** Items from a dataset **
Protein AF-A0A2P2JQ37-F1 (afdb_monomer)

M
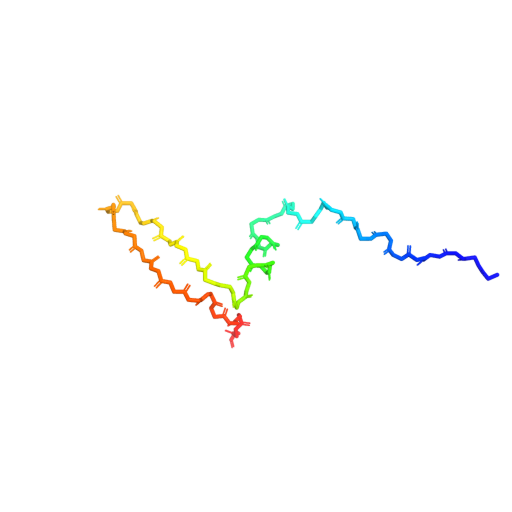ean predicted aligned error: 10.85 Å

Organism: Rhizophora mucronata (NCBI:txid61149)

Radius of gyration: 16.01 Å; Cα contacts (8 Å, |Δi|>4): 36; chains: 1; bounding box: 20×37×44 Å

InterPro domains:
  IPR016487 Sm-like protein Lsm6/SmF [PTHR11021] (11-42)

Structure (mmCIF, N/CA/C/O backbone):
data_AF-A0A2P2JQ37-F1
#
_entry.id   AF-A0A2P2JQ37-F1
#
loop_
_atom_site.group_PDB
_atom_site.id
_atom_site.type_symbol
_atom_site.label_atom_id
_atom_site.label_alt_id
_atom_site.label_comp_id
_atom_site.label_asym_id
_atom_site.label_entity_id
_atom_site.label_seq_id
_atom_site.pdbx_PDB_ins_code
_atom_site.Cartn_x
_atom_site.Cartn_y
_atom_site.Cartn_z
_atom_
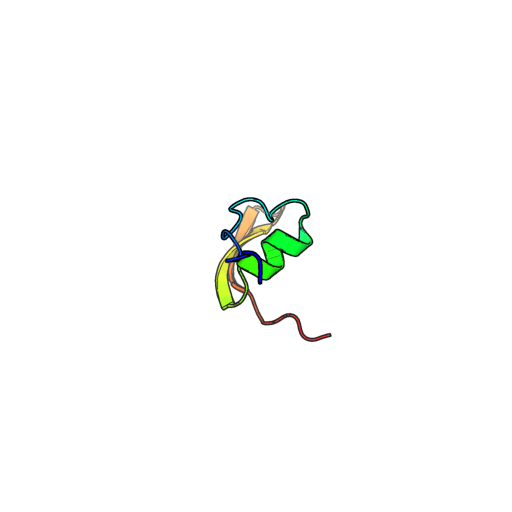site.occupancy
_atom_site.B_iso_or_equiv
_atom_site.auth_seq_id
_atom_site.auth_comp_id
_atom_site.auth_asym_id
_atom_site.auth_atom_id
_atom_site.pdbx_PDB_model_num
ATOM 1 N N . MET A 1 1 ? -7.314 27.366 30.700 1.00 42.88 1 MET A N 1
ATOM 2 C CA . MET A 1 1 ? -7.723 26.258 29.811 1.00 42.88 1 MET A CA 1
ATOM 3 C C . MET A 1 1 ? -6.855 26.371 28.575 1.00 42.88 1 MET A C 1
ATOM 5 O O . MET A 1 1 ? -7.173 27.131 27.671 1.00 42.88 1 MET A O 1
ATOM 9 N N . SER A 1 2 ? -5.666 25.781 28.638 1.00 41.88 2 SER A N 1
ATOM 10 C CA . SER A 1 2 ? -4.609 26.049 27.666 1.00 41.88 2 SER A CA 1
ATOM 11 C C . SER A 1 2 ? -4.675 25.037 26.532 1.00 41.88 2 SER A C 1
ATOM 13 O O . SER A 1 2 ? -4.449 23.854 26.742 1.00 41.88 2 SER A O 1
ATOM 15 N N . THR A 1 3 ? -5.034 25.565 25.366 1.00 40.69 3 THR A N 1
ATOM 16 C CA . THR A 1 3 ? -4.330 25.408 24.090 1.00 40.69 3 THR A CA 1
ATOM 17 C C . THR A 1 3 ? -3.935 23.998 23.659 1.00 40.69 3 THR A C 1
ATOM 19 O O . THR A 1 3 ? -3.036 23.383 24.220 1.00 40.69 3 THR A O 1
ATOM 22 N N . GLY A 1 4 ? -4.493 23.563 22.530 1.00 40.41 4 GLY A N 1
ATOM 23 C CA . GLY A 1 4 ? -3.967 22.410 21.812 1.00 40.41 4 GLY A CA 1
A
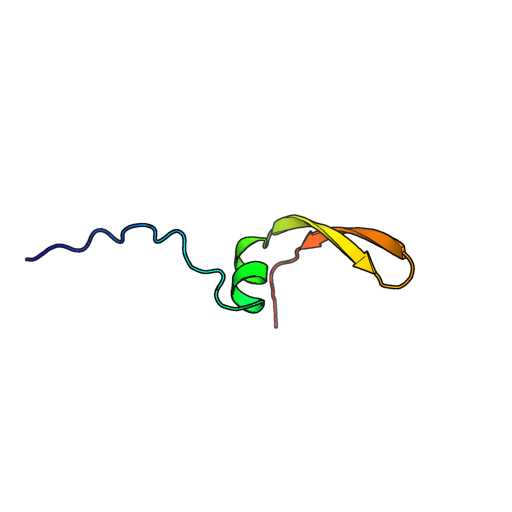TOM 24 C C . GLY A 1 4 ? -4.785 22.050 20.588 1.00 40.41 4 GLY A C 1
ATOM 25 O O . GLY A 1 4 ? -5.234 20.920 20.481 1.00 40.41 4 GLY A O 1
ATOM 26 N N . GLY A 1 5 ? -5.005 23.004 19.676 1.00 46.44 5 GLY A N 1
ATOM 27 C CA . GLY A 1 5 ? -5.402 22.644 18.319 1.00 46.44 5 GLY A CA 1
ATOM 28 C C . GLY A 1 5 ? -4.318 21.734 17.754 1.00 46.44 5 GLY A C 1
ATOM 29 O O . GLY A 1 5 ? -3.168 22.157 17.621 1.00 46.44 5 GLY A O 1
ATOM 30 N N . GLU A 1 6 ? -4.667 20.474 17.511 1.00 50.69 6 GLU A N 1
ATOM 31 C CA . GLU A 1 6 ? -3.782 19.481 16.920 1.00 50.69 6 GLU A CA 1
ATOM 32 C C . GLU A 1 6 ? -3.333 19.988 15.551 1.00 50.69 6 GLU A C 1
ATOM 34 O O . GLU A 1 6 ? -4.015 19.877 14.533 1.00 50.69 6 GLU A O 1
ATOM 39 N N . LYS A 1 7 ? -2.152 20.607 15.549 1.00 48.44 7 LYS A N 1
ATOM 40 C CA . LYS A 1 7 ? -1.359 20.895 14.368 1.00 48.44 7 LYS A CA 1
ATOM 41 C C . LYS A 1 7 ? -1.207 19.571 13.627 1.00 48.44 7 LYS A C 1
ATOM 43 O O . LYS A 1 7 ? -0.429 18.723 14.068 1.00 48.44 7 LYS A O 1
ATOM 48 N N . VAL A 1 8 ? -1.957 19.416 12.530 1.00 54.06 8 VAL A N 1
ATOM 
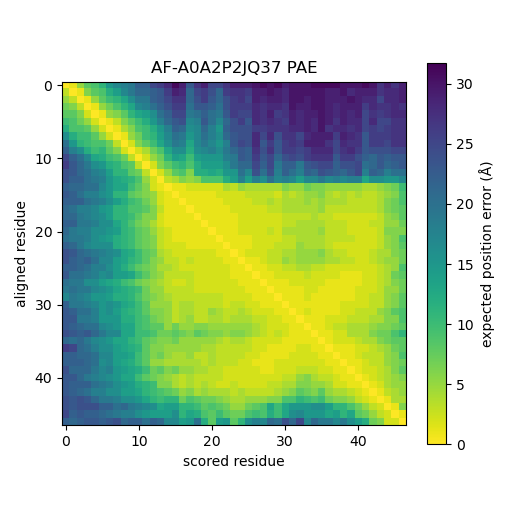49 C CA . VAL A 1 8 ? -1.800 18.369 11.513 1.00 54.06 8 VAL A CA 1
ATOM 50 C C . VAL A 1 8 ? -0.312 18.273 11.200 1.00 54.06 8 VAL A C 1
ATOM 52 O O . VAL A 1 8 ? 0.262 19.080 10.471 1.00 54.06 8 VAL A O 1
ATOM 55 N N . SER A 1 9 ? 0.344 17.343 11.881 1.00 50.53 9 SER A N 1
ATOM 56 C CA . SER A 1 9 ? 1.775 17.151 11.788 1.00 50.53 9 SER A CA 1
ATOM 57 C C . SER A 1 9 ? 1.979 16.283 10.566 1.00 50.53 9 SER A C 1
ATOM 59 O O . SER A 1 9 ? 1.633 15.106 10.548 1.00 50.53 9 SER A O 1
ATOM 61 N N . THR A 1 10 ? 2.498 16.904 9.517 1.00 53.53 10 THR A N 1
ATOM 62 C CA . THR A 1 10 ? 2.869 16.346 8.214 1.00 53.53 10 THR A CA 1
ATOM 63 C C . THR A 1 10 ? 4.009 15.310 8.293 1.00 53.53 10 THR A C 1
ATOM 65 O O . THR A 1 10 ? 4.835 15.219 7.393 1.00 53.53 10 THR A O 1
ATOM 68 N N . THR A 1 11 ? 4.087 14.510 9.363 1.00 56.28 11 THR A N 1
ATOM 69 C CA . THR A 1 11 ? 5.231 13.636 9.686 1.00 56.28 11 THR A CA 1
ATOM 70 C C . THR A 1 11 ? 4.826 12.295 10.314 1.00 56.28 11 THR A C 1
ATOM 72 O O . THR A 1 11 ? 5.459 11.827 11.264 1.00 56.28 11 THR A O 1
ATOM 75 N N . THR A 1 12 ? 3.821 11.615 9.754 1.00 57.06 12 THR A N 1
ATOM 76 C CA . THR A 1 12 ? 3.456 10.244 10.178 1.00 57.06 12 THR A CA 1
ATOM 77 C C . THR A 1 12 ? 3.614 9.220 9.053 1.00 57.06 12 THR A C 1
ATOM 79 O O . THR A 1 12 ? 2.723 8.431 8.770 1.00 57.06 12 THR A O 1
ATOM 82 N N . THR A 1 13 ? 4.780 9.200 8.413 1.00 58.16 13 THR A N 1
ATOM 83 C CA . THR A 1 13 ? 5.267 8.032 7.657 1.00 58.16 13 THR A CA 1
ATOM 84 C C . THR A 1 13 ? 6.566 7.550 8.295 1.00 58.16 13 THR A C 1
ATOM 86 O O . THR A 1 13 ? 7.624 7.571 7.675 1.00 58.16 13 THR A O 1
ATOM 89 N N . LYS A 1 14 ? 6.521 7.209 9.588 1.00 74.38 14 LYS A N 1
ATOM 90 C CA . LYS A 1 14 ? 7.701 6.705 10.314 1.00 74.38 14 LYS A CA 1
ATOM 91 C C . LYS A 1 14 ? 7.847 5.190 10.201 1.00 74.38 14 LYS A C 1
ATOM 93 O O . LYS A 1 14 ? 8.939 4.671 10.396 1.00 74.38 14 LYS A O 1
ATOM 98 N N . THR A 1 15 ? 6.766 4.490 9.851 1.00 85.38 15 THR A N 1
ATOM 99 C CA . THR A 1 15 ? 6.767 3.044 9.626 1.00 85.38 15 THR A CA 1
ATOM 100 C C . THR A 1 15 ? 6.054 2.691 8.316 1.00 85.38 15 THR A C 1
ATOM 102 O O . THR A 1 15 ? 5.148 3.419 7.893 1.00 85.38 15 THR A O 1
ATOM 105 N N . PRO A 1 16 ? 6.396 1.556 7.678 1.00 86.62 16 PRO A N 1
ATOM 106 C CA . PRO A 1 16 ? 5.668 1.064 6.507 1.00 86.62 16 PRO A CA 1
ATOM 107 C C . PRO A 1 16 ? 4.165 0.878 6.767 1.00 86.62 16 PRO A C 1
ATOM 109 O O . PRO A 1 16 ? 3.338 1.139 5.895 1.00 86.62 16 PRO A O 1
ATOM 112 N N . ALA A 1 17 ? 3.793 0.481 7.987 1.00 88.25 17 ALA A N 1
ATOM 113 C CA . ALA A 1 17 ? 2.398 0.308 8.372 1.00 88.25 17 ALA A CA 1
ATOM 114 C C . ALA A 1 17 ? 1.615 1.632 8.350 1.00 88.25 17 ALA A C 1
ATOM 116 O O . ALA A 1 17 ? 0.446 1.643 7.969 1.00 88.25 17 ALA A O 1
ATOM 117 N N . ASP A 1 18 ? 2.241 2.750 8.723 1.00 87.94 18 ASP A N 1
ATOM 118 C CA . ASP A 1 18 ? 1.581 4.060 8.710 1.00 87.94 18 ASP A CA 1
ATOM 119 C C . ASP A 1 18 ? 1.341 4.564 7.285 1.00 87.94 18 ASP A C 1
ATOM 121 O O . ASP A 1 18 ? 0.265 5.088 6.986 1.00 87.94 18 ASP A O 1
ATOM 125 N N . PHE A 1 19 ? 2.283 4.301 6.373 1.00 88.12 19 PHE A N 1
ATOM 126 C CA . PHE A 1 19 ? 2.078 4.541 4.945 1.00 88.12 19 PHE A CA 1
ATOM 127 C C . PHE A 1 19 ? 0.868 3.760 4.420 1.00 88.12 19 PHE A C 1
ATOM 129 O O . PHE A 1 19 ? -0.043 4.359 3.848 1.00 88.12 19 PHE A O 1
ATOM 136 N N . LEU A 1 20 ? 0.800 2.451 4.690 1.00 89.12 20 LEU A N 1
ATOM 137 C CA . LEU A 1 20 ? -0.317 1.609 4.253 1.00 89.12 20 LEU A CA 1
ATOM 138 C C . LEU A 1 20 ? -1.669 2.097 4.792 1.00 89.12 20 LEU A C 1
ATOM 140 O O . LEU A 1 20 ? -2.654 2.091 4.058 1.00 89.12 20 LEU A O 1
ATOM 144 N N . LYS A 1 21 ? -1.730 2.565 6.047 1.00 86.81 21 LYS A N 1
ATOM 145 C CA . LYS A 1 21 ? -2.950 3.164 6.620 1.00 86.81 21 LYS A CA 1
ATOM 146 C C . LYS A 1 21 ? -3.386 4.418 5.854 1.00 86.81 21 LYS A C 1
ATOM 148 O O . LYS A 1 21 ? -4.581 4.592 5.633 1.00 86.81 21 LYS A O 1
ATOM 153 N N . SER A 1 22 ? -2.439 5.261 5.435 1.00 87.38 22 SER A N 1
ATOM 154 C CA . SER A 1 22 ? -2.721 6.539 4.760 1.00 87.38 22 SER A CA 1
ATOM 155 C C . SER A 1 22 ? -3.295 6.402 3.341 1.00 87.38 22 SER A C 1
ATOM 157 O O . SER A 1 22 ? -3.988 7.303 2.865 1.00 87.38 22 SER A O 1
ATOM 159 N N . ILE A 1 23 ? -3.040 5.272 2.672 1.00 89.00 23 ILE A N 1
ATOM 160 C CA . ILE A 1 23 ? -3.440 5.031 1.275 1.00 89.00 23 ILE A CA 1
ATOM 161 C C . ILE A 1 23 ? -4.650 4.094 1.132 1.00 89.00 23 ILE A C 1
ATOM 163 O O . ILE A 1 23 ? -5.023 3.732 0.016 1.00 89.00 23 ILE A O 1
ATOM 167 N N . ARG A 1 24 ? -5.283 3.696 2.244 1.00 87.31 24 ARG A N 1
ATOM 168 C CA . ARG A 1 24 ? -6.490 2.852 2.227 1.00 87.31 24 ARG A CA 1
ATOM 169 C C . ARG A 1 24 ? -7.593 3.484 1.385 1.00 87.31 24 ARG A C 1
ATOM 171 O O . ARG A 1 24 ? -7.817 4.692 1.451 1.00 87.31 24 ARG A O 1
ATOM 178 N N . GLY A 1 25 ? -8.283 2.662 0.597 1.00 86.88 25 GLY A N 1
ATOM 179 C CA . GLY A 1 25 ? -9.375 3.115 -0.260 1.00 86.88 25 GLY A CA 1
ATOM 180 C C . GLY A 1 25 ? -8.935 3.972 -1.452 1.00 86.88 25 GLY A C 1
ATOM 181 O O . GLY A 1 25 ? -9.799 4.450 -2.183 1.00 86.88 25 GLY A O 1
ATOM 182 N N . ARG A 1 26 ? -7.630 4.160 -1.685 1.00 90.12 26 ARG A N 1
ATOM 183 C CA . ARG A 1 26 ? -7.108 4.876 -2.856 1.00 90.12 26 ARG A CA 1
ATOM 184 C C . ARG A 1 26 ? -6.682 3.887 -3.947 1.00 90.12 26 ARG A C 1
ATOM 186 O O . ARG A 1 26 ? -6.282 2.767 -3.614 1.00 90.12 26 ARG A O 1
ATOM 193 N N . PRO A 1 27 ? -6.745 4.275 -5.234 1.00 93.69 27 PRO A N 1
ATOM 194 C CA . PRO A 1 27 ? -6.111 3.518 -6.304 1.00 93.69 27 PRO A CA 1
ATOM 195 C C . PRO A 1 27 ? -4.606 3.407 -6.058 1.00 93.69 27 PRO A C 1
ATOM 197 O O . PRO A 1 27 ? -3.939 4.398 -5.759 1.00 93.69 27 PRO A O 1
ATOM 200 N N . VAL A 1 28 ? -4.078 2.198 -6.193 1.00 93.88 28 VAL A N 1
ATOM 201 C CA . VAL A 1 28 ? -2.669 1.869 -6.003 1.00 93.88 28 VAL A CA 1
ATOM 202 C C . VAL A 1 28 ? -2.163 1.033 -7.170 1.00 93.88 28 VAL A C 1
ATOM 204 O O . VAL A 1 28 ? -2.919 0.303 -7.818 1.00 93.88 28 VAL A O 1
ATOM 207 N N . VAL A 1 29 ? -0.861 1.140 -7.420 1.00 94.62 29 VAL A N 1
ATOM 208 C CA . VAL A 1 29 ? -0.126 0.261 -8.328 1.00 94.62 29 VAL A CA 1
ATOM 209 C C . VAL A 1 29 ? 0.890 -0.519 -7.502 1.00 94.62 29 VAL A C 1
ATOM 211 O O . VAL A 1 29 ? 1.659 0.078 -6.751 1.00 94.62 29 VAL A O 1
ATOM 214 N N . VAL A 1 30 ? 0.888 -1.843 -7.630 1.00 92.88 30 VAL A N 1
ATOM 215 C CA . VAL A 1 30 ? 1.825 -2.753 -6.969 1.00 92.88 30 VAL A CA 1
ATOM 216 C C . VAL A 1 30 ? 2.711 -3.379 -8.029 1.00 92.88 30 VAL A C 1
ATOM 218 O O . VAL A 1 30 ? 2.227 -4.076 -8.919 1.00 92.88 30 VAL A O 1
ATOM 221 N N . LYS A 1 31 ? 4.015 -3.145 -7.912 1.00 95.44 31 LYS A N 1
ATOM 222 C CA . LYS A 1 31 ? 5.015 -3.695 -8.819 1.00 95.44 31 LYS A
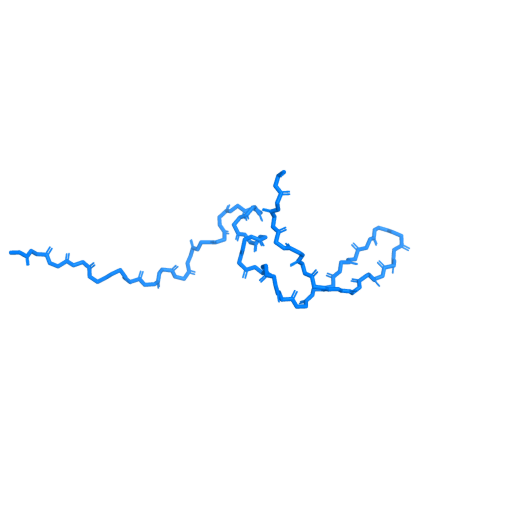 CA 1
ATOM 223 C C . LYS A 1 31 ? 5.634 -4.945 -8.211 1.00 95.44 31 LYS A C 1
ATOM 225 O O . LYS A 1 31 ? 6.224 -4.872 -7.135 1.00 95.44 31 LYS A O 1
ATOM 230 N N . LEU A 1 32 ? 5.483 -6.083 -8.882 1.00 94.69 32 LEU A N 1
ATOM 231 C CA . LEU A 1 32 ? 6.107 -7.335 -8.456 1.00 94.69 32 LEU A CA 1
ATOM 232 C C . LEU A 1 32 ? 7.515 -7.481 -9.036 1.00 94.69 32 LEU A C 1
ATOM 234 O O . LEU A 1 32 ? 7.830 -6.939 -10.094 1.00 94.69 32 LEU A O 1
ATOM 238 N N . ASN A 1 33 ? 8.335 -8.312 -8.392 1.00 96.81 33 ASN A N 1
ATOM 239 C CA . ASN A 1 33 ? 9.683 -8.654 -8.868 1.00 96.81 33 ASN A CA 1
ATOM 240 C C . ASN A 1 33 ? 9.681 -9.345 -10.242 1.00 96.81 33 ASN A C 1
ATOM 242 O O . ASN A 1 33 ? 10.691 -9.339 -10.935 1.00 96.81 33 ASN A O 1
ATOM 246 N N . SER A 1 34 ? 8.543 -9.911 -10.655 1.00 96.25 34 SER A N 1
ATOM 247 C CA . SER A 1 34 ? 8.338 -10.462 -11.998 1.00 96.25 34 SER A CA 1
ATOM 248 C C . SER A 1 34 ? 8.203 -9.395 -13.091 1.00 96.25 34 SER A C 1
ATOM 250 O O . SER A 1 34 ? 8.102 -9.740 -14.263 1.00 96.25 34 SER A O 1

** WHAT YOU HAVE TO DO **
Set down again, word for word, every line from the one with "ATOM 208 C CA" to the one with "ATOM 232 C C" in the entries above, and omit the pictures.

** EXPECTED ANSWER **
ATOM 208 C CA . VAL A 1 29 ? -0.126 0.261 -8.328 1.00 94.62 29 VAL A CA 1
ATOM 209 C C . VAL A 1 29 ? 0.890 -0.519 -7.502 1.00 94.62 29 VAL A C 1
ATOM 211 O O . VAL A 1 29 ? 1.659 0.078 -6.751 1.00 94.62 29 VAL A O 1
ATOM 214 N N . VAL A 1 30 ? 0.888 -1.843 -7.630 1.00 92.88 30 VAL A N 1
ATOM 215 C CA . VAL A 1 30 ? 1.825 -2.753 -6.969 1.00 92.88 30 VAL A CA 1
ATOM 216 C C . VAL A 1 30 ? 2.711 -3.379 -8.029 1.00 92.88 30 VAL A C 1
ATOM 218 O O . VAL A 1 30 ? 2.227 -4.076 -8.919 1.00 92.88 30 VAL A O 1
ATOM 221 N N . LYS A 1 31 ? 4.015 -3.145 -7.912 1.00 95.44 31 LYS A N 1
ATOM 222 C CA . LYS A 1 31 ? 5.015 -3.695 -8.819 1.00 95.44 31 LYS A
 CA 1
ATOM 223 C C . LYS A 1 31 ? 5.634 -4.945 -8.211 1.00 95.44 31 LYS A C 1
ATOM 225 O O . LYS A 1 31 ? 6.224 -4.872 -7.135 1.00 95.44 31 LYS A O 1
ATOM 230 N N . LEU A 1 32 ? 5.483 -6.083 -8.882 1.00 94.69 32 LEU A N 1
ATOM 231 C CA . LEU A 1 32 ? 6.107 -7.335 -8.456 1.00 94.69 32 LEU A CA 1
ATOM 232 C C . LEU A 1 32 ? 7.515 -7.481 -9.036 1.00 94.69 32 LEU A C 1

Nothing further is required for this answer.